After about half an hour of exploration, we headed back to the interstate. We had a long day ahead of us--more than 300 miles drive to Denver.

"I think I liked Thompson better than Sego Canyon," I said. Sego was my first real ghost town, but it was too dead to be emotionally engaging. Similarly, the passage of time had striped away any intersting details from the ruins--all that remained was the basic structures of the buildings. On the contrary, Thompson still had the feel of human life and emotion that are falling apart. On a rotting yet mended door of a barn, or in the fading flower prints on a curtain, we could have a glimpse into the people's lives. "But at any rate, I'm glad we didn't get ambushed and shot dead by that guy. I guess he was just being nice."

scattered travelogue day 4: a scary looking guy recommends a ghost town (Thompson, Utah)
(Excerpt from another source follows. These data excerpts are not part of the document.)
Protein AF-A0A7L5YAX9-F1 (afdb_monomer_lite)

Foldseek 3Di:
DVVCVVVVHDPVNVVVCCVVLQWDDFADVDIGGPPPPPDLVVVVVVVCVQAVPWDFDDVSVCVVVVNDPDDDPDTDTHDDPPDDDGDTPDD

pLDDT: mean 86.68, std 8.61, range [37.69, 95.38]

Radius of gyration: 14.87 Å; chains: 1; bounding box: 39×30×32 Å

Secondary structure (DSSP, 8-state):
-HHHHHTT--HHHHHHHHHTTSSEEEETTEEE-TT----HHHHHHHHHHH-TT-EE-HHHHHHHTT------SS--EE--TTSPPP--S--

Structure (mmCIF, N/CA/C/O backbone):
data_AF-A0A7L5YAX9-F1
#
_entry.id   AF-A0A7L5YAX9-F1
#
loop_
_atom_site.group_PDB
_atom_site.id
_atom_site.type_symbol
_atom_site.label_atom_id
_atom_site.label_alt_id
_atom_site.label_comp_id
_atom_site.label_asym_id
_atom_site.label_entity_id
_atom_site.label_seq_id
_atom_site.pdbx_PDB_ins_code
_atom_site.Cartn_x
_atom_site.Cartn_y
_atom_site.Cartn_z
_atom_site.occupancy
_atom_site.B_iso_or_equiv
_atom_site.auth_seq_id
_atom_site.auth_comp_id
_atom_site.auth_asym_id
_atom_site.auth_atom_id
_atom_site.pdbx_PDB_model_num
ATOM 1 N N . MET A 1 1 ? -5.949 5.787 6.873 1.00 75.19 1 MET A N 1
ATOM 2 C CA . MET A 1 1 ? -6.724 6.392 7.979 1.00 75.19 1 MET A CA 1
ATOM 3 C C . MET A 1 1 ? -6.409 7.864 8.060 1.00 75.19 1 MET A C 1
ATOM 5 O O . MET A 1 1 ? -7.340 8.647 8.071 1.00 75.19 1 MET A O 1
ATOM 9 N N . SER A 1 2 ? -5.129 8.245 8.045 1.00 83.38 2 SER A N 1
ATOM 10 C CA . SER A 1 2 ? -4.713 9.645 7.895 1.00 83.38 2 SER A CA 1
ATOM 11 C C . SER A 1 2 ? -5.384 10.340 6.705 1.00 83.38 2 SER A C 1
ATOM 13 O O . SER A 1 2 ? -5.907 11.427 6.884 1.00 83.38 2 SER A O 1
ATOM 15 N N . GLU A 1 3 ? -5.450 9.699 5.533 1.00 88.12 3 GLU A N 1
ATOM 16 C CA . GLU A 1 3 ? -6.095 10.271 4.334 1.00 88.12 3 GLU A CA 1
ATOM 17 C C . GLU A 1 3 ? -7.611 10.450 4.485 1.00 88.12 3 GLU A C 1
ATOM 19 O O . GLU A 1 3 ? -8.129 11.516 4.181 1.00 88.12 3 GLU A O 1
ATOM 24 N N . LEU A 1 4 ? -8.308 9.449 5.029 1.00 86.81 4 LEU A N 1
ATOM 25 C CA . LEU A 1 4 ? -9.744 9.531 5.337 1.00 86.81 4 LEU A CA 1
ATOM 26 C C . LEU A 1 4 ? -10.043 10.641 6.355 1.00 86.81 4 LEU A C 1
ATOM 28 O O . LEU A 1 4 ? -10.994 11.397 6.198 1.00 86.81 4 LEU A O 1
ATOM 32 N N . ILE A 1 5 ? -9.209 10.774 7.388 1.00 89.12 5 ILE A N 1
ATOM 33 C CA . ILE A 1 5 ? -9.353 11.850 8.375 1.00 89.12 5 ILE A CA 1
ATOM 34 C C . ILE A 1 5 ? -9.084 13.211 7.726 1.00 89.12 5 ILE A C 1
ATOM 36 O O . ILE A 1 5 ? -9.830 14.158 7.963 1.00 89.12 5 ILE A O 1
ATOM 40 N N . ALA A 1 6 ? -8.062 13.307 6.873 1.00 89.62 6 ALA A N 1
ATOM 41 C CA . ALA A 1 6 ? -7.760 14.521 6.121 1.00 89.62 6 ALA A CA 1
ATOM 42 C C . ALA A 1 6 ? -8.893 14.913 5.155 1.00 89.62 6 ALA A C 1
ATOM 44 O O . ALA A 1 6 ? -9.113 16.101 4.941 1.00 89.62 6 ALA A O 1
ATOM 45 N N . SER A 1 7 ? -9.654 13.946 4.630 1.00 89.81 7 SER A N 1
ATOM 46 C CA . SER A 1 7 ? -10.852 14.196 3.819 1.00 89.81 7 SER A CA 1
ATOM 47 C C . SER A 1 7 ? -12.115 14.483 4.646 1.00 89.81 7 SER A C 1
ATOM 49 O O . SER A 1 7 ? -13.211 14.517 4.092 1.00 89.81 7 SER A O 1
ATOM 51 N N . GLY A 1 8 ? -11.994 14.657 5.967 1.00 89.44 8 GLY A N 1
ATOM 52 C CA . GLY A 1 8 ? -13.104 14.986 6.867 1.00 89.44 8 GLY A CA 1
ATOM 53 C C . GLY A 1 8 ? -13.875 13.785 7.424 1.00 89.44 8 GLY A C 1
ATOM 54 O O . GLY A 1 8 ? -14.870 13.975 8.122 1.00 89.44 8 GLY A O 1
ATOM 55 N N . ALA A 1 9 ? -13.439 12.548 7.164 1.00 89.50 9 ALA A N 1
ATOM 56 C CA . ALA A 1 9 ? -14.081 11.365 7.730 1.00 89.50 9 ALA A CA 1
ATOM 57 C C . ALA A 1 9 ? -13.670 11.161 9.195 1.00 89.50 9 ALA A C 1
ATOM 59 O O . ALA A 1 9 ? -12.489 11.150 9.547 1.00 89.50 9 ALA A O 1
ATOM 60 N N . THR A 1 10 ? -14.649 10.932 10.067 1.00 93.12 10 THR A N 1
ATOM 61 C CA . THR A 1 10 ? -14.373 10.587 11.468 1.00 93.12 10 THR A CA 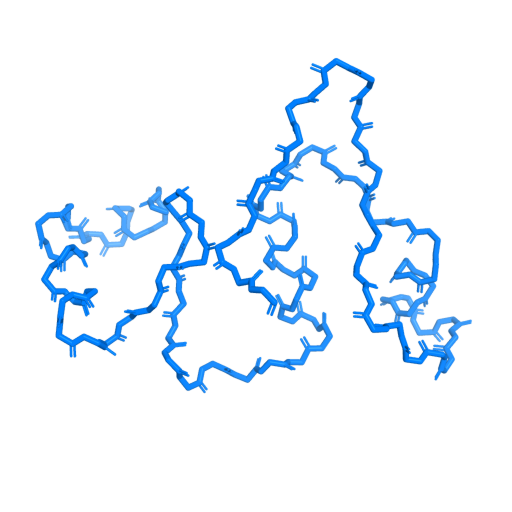1
ATOM 62 C C . THR A 1 10 ? -14.104 9.092 11.621 1.00 93.1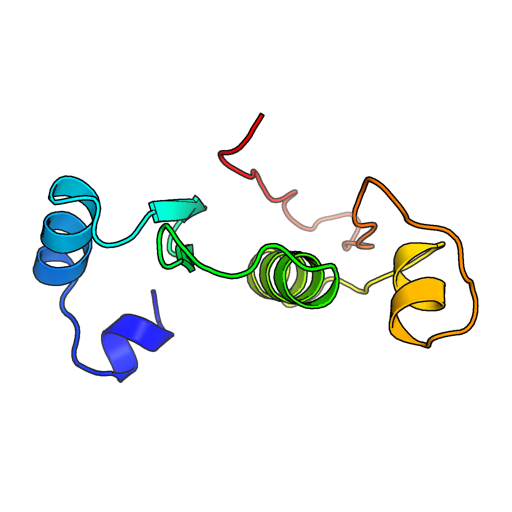2 10 THR A C 1
ATOM 64 O O . THR A 1 10 ? -14.569 8.277 10.822 1.00 93.12 10 THR A O 1
ATOM 67 N N . SER A 1 11 ? -13.420 8.693 12.697 1.00 90.56 11 SER A N 1
ATOM 68 C CA . SER A 1 11 ? -13.254 7.270 13.025 1.00 90.56 11 SER A CA 1
ATOM 69 C C . SER A 1 11 ? -14.590 6.541 13.176 1.00 90.56 11 SER A C 1
ATOM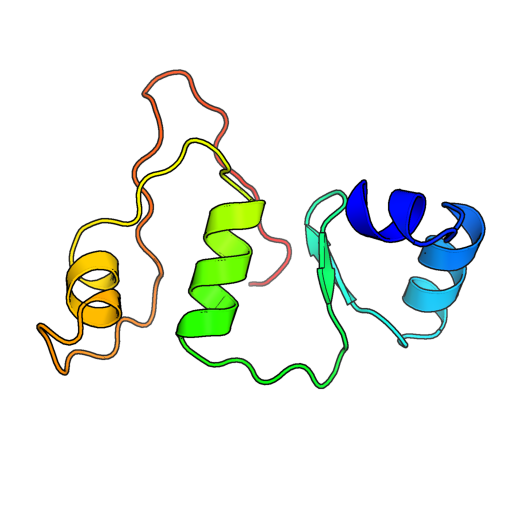 71 O O . SER A 1 11 ? -14.699 5.395 12.758 1.00 90.56 11 SER A O 1
ATOM 73 N N . ALA A 1 12 ? -15.615 7.206 13.722 1.00 94.12 12 ALA A N 1
ATOM 74 C CA . ALA A 1 12 ? -16.954 6.635 13.842 1.00 94.12 12 ALA A CA 1
ATOM 75 C C . ALA A 1 12 ? -17.591 6.390 12.466 1.00 94.12 12 ALA A C 1
ATOM 77 O O . ALA A 1 12 ? -18.172 5.330 12.245 1.00 94.12 12 ALA A O 1
ATOM 78 N N . THR A 1 13 ? -17.422 7.333 11.532 1.00 94.31 13 THR A N 1
ATOM 79 C CA . THR A 1 13 ? -17.874 7.193 10.141 1.00 94.31 13 THR A CA 1
ATOM 80 C C . THR A 1 13 ? -17.192 6.010 9.465 1.00 94.31 13 THR A C 1
ATOM 82 O O . THR A 1 13 ? -17.872 5.173 8.889 1.00 94.31 13 THR A O 1
ATOM 85 N N . VAL A 1 14 ? -15.866 5.884 9.583 1.00 92.62 14 VAL A N 1
ATOM 86 C CA . VAL A 1 14 ? -15.123 4.761 8.984 1.00 92.62 14 VAL A CA 1
ATOM 87 C C . VAL A 1 14 ? -15.590 3.423 9.561 1.00 92.62 14 VAL A C 1
ATOM 89 O O . VAL A 1 14 ? -15.875 2.506 8.800 1.00 92.62 14 VAL A O 1
ATOM 92 N N . SER A 1 15 ? -15.761 3.322 10.882 1.00 92.25 15 SER A N 1
ATOM 93 C CA . SER A 1 15 ? -16.282 2.104 11.513 1.00 92.25 15 SER A CA 1
ATOM 94 C C . SER A 1 15 ? -17.721 1.776 11.100 1.00 92.25 15 SER A C 1
ATOM 96 O O . SER A 1 15 ? -18.099 0.608 11.080 1.00 92.25 15 SER A O 1
ATOM 98 N N . GLN A 1 16 ? -18.553 2.783 10.818 1.00 94.88 16 GLN A N 1
ATOM 99 C CA . GLN A 1 16 ? -19.905 2.573 10.292 1.00 94.88 16 GLN A CA 1
ATOM 100 C C . GLN A 1 16 ? -19.848 2.043 8.857 1.00 94.88 16 GLN A C 1
ATOM 102 O O . GLN A 1 16 ? -20.458 1.019 8.582 1.00 94.88 16 GLN A O 1
ATOM 107 N N . LEU A 1 17 ? -19.053 2.673 7.988 1.00 93.75 17 LEU A N 1
ATOM 108 C CA . LEU A 1 17 ? -18.879 2.243 6.598 1.00 93.75 17 LEU A CA 1
ATOM 109 C C . LEU A 1 17 ? -18.308 0.820 6.498 1.00 93.75 17 LEU A C 1
ATOM 111 O O . LEU A 1 17 ? -18.726 0.059 5.632 1.00 93.75 17 LEU A O 1
ATOM 115 N N . GLU A 1 18 ? -17.377 0.451 7.384 1.00 93.44 18 GLU A N 1
ATOM 116 C CA . GLU A 1 18 ? -16.834 -0.912 7.463 1.00 93.44 18 GLU A CA 1
ATOM 117 C C . GLU A 1 18 ? -17.920 -1.920 7.869 1.00 93.44 18 GLU A C 1
ATOM 119 O O . GLU A 1 18 ? -18.045 -2.973 7.250 1.00 93.44 18 GLU A O 1
ATOM 124 N N . ARG A 1 19 ? -18.752 -1.589 8.870 1.00 94.25 19 ARG A N 1
ATOM 125 C CA . ARG A 1 19 ? -19.879 -2.441 9.294 1.00 94.25 19 ARG A CA 1
ATOM 126 C C . ARG A 1 19 ? -20.951 -2.591 8.223 1.00 94.25 19 ARG A C 1
ATOM 128 O O . ARG A 1 19 ? -21.521 -3.669 8.100 1.00 94.25 19 ARG A O 1
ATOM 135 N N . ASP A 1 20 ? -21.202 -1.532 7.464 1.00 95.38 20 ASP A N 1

"I see you're takin' pictures all 'round town," said the bearded guy. The sun-tanned flesh of his cheek was up, hinting a sort of smile, but his eyes were murky behind the gold-rimmed sun glasses. Uh-oh, I thought. Instantly, an unsettling image creeped into my head: Patrick and me damped in one of the shrubbery field with bleeding bullet holes in our stomachs, arms dangling, and the guy triumphantly striding back to his blue beat-up Chevy van, proud of his service for the protection of his community from disrespectful intruders from a big city. Patrick seemed to feel the same way. He kept a safe distance from him as he politely talked to the guy, with stretched smile on his face.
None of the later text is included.